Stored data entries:
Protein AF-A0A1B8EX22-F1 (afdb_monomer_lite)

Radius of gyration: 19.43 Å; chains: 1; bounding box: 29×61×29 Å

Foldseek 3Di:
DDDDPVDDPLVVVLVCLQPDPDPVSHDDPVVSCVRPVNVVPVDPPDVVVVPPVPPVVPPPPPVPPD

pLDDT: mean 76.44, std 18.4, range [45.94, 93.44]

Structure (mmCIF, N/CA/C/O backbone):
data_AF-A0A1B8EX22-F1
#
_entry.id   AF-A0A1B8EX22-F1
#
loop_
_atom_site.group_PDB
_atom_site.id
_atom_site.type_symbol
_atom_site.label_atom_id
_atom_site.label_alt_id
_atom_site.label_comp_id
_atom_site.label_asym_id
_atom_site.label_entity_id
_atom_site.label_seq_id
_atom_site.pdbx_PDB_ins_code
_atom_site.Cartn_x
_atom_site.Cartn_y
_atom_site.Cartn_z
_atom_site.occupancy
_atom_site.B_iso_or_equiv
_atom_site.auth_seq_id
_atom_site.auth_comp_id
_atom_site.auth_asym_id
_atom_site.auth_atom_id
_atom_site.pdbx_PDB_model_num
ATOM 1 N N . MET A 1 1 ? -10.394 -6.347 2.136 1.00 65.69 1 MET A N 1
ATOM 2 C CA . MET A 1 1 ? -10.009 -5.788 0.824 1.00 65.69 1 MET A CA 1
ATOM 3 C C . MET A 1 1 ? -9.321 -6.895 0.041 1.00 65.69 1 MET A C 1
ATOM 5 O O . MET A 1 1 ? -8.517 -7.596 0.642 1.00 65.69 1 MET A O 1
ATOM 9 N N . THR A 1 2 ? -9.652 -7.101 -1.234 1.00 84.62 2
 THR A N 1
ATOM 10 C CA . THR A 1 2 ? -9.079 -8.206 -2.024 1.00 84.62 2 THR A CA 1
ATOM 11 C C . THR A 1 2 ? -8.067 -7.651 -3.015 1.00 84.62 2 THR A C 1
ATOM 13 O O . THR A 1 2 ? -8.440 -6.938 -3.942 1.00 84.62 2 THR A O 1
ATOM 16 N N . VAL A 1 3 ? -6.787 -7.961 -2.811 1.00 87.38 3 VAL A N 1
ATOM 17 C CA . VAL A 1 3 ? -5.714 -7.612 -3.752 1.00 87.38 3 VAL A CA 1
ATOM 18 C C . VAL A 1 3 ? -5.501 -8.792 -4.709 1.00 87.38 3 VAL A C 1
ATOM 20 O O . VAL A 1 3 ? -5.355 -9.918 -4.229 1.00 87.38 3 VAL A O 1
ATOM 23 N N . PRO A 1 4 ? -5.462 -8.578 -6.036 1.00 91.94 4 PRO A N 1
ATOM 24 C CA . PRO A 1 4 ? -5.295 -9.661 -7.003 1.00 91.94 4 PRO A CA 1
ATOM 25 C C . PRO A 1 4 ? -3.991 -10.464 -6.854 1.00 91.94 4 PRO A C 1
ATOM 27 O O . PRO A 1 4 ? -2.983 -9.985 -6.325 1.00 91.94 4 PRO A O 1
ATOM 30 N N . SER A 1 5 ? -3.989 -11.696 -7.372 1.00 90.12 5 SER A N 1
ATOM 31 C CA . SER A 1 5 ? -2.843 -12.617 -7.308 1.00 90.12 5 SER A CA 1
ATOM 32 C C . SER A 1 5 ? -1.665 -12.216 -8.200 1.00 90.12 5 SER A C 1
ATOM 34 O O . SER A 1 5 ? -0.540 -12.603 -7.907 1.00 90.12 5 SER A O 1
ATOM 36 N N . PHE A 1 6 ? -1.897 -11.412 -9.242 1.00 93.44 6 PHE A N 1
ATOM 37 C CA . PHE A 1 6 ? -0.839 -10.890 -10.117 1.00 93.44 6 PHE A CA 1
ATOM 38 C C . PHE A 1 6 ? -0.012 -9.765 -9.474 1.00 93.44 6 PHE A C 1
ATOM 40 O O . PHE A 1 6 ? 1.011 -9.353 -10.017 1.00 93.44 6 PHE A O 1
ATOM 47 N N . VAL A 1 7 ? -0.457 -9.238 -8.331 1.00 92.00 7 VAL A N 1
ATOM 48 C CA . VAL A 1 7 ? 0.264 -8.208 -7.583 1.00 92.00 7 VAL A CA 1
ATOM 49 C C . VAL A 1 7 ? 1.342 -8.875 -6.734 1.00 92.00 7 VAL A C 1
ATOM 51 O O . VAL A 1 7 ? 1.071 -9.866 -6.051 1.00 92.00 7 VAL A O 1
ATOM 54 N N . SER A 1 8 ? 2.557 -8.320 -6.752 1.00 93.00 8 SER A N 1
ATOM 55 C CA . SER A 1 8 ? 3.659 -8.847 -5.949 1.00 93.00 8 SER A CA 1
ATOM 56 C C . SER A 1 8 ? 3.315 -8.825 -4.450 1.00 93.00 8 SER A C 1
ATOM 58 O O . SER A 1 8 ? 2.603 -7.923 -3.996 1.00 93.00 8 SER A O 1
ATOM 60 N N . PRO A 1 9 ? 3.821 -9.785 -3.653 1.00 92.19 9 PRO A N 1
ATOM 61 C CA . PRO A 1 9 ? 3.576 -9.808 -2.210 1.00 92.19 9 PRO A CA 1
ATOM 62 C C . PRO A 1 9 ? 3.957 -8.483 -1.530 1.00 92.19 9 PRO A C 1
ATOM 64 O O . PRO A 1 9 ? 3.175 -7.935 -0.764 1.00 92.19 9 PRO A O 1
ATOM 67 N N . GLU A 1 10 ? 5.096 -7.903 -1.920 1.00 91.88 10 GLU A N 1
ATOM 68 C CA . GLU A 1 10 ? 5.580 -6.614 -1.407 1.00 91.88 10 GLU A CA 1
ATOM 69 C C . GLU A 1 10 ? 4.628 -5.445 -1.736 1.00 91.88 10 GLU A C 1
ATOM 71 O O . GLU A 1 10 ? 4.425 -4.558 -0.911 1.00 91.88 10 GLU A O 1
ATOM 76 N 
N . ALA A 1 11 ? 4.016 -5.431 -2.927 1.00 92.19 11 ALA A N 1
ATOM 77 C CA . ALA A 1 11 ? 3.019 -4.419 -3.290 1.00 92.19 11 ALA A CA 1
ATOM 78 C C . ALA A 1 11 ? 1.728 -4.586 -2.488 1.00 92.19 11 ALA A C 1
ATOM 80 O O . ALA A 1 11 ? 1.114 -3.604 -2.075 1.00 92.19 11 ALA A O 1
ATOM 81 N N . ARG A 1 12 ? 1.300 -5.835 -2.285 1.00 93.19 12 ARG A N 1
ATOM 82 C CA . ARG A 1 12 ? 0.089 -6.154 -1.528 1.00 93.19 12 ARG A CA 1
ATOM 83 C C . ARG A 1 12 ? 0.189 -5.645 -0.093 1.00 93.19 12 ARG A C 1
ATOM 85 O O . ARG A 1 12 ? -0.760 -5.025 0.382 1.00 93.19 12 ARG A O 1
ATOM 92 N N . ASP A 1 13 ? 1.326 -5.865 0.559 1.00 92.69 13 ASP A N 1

...

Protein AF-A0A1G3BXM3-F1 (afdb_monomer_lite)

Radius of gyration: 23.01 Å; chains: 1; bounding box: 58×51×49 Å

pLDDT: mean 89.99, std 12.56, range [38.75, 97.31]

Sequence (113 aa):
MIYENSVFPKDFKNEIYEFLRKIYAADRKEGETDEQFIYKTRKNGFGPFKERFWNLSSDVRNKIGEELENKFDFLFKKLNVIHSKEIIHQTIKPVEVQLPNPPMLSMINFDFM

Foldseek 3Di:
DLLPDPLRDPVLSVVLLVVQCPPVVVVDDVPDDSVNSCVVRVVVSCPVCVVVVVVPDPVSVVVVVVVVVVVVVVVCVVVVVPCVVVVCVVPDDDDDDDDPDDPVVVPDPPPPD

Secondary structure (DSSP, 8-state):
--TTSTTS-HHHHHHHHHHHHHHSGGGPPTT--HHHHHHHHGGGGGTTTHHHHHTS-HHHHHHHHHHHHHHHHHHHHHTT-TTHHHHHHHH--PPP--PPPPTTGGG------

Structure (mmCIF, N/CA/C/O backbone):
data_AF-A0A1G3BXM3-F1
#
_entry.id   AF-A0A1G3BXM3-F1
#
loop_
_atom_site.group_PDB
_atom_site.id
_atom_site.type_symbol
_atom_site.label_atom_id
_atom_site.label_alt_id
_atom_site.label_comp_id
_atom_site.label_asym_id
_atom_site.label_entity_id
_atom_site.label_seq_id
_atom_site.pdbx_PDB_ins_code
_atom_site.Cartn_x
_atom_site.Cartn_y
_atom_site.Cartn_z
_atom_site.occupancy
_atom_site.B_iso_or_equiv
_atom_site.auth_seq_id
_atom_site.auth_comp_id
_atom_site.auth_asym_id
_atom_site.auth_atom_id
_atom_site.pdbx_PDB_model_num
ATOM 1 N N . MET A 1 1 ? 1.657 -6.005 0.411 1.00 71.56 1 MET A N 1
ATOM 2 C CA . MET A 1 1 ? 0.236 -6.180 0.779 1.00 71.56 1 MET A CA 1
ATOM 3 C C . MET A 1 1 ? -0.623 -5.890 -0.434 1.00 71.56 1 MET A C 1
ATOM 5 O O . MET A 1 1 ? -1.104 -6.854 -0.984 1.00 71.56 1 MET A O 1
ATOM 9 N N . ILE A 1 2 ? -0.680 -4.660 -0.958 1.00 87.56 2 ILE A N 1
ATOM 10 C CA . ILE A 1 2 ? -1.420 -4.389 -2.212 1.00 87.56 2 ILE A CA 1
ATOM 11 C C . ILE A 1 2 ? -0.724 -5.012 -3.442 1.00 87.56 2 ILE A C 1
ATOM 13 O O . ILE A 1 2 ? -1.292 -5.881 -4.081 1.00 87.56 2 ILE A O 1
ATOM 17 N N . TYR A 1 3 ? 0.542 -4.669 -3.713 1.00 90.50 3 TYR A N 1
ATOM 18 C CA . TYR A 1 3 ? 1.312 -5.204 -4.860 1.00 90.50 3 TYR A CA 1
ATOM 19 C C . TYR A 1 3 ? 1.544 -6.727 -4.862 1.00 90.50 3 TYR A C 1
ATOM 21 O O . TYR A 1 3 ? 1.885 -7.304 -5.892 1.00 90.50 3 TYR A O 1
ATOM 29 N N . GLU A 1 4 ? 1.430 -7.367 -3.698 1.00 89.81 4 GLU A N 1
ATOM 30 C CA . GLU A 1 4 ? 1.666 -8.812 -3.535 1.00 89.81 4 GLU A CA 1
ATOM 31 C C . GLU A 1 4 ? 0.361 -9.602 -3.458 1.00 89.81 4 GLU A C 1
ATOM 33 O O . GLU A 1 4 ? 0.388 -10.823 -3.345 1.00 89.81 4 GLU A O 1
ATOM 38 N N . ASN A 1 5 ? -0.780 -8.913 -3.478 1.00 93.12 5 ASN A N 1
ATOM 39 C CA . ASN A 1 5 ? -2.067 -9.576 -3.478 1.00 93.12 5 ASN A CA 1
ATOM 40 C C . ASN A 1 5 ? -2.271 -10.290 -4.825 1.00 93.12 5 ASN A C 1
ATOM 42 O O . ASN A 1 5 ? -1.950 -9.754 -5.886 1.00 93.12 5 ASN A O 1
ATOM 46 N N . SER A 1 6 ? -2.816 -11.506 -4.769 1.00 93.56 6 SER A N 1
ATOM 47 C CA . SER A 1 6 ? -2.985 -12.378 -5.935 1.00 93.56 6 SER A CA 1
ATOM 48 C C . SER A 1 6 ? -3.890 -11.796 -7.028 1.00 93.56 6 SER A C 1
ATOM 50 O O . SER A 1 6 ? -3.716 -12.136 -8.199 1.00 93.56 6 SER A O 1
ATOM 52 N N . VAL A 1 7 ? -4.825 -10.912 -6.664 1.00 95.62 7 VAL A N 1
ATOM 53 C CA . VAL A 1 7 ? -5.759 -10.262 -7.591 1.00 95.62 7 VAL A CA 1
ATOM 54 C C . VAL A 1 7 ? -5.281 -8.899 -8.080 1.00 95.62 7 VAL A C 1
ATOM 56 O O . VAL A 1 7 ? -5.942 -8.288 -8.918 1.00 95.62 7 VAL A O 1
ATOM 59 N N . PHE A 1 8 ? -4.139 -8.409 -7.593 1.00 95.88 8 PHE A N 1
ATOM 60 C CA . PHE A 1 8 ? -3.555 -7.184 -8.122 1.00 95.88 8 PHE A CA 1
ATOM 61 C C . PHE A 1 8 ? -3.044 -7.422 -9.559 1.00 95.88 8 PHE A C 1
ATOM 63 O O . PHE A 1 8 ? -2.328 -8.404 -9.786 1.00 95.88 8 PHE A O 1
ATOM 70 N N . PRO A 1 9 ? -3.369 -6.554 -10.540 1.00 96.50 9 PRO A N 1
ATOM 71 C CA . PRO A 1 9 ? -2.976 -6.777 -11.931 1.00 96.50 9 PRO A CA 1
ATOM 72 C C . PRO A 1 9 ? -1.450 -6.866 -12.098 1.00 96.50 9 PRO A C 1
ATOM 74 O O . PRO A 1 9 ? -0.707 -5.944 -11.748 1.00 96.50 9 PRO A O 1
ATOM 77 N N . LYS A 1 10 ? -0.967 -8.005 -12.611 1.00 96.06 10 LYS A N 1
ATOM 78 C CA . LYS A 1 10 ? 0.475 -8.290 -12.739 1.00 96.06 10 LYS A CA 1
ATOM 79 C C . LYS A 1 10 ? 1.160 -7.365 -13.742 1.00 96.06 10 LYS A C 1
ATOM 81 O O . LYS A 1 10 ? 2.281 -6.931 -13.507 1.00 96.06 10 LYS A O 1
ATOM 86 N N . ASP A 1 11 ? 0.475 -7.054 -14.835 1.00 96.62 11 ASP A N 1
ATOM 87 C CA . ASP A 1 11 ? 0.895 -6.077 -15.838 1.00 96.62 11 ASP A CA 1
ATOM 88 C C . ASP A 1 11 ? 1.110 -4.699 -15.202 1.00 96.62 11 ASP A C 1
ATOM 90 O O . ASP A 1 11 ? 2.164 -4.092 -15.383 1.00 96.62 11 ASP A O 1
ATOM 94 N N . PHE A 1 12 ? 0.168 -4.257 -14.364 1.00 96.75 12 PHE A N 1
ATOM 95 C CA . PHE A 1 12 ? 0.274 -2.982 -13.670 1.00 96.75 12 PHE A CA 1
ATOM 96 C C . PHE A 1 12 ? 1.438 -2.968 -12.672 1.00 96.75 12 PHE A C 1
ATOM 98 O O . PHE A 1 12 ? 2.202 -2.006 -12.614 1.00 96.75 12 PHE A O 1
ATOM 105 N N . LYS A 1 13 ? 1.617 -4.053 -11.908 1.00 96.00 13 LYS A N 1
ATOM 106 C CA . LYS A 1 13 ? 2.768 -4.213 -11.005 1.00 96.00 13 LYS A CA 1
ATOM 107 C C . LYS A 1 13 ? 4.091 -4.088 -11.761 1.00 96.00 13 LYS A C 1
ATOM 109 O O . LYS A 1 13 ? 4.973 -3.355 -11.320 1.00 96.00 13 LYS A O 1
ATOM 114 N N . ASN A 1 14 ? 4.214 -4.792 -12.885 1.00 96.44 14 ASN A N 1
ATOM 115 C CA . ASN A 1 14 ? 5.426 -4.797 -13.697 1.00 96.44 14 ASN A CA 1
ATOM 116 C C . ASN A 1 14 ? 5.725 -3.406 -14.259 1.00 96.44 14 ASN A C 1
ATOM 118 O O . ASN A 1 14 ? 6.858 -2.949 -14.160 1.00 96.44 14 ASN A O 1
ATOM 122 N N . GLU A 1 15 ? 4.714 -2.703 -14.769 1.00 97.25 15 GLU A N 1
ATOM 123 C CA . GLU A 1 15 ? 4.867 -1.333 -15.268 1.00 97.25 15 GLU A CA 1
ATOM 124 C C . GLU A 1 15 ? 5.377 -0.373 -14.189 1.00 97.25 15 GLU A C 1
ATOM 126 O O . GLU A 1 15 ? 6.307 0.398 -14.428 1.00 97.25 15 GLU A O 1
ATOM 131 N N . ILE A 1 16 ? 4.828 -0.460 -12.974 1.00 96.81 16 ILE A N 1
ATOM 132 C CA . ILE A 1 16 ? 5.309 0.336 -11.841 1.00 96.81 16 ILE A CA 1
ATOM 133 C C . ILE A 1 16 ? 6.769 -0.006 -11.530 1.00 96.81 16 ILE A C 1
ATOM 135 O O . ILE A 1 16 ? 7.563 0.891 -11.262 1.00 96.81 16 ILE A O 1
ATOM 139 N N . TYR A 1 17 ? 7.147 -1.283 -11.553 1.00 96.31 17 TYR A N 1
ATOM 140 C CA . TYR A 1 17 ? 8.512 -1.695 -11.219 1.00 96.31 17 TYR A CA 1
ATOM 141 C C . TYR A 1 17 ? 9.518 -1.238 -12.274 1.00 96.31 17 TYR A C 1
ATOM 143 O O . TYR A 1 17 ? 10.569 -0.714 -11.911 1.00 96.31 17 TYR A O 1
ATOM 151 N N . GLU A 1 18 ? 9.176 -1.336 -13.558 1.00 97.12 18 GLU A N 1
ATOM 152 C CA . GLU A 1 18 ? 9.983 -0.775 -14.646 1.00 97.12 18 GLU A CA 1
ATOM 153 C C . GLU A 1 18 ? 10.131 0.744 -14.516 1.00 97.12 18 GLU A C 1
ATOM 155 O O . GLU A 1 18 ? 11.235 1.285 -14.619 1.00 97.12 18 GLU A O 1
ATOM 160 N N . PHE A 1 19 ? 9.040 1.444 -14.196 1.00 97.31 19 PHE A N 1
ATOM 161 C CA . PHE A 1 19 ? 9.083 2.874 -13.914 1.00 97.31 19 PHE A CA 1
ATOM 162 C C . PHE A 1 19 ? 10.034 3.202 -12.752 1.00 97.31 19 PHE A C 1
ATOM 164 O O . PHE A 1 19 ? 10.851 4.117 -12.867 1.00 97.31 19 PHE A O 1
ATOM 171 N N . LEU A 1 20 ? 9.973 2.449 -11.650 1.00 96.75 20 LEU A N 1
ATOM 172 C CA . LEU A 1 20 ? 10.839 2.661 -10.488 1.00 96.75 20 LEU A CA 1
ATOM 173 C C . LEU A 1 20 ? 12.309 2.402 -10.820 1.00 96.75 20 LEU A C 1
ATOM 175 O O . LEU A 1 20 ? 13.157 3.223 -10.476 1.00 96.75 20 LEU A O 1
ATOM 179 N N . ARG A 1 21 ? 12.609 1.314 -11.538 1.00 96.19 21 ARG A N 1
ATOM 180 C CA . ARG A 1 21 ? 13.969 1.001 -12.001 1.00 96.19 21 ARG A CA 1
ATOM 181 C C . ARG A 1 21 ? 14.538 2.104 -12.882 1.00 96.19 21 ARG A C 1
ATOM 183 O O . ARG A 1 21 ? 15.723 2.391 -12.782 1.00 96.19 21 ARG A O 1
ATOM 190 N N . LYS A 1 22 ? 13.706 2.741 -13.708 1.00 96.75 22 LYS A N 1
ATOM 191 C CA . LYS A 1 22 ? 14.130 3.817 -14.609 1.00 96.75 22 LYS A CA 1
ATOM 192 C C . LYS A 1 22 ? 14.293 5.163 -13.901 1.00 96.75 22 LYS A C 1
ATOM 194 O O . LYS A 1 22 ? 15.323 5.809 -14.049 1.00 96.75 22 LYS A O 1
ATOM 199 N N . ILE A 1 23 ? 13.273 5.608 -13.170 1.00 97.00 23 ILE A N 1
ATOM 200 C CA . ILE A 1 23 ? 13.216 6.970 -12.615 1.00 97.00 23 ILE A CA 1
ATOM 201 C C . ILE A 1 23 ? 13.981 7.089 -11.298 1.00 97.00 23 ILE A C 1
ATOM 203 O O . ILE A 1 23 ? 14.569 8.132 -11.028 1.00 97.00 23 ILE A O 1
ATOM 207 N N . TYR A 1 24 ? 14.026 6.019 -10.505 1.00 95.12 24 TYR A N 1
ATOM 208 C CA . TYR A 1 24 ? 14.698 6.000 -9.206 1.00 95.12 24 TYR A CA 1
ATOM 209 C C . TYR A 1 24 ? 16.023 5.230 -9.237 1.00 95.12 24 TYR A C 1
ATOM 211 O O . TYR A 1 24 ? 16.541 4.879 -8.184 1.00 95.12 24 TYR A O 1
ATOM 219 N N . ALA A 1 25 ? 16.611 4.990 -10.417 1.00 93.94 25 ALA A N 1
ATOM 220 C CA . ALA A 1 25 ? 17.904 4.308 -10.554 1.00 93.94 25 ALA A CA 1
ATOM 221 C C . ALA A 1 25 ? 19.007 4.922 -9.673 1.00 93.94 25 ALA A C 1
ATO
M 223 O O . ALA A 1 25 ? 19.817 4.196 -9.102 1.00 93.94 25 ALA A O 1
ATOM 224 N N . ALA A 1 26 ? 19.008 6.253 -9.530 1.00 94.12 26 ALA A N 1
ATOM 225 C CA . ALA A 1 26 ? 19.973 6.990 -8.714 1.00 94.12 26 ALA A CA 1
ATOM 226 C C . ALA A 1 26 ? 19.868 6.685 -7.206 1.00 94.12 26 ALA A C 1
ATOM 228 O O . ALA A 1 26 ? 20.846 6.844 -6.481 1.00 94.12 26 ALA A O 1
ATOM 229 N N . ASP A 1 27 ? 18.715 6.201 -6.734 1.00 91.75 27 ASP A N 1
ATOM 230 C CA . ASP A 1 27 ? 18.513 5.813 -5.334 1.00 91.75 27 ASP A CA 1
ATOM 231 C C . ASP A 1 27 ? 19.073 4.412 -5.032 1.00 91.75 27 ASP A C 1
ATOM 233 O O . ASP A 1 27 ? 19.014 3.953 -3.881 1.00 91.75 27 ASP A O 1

Exercise prompt — Filter the records above and copy every line that contains the word "pLDDT".

Result —
pLDDT: mean 76.44, std 18.4, range [45.94, 93.44]
pLDDT: mean 89.99, std 12.56, range [38.75, 97.31]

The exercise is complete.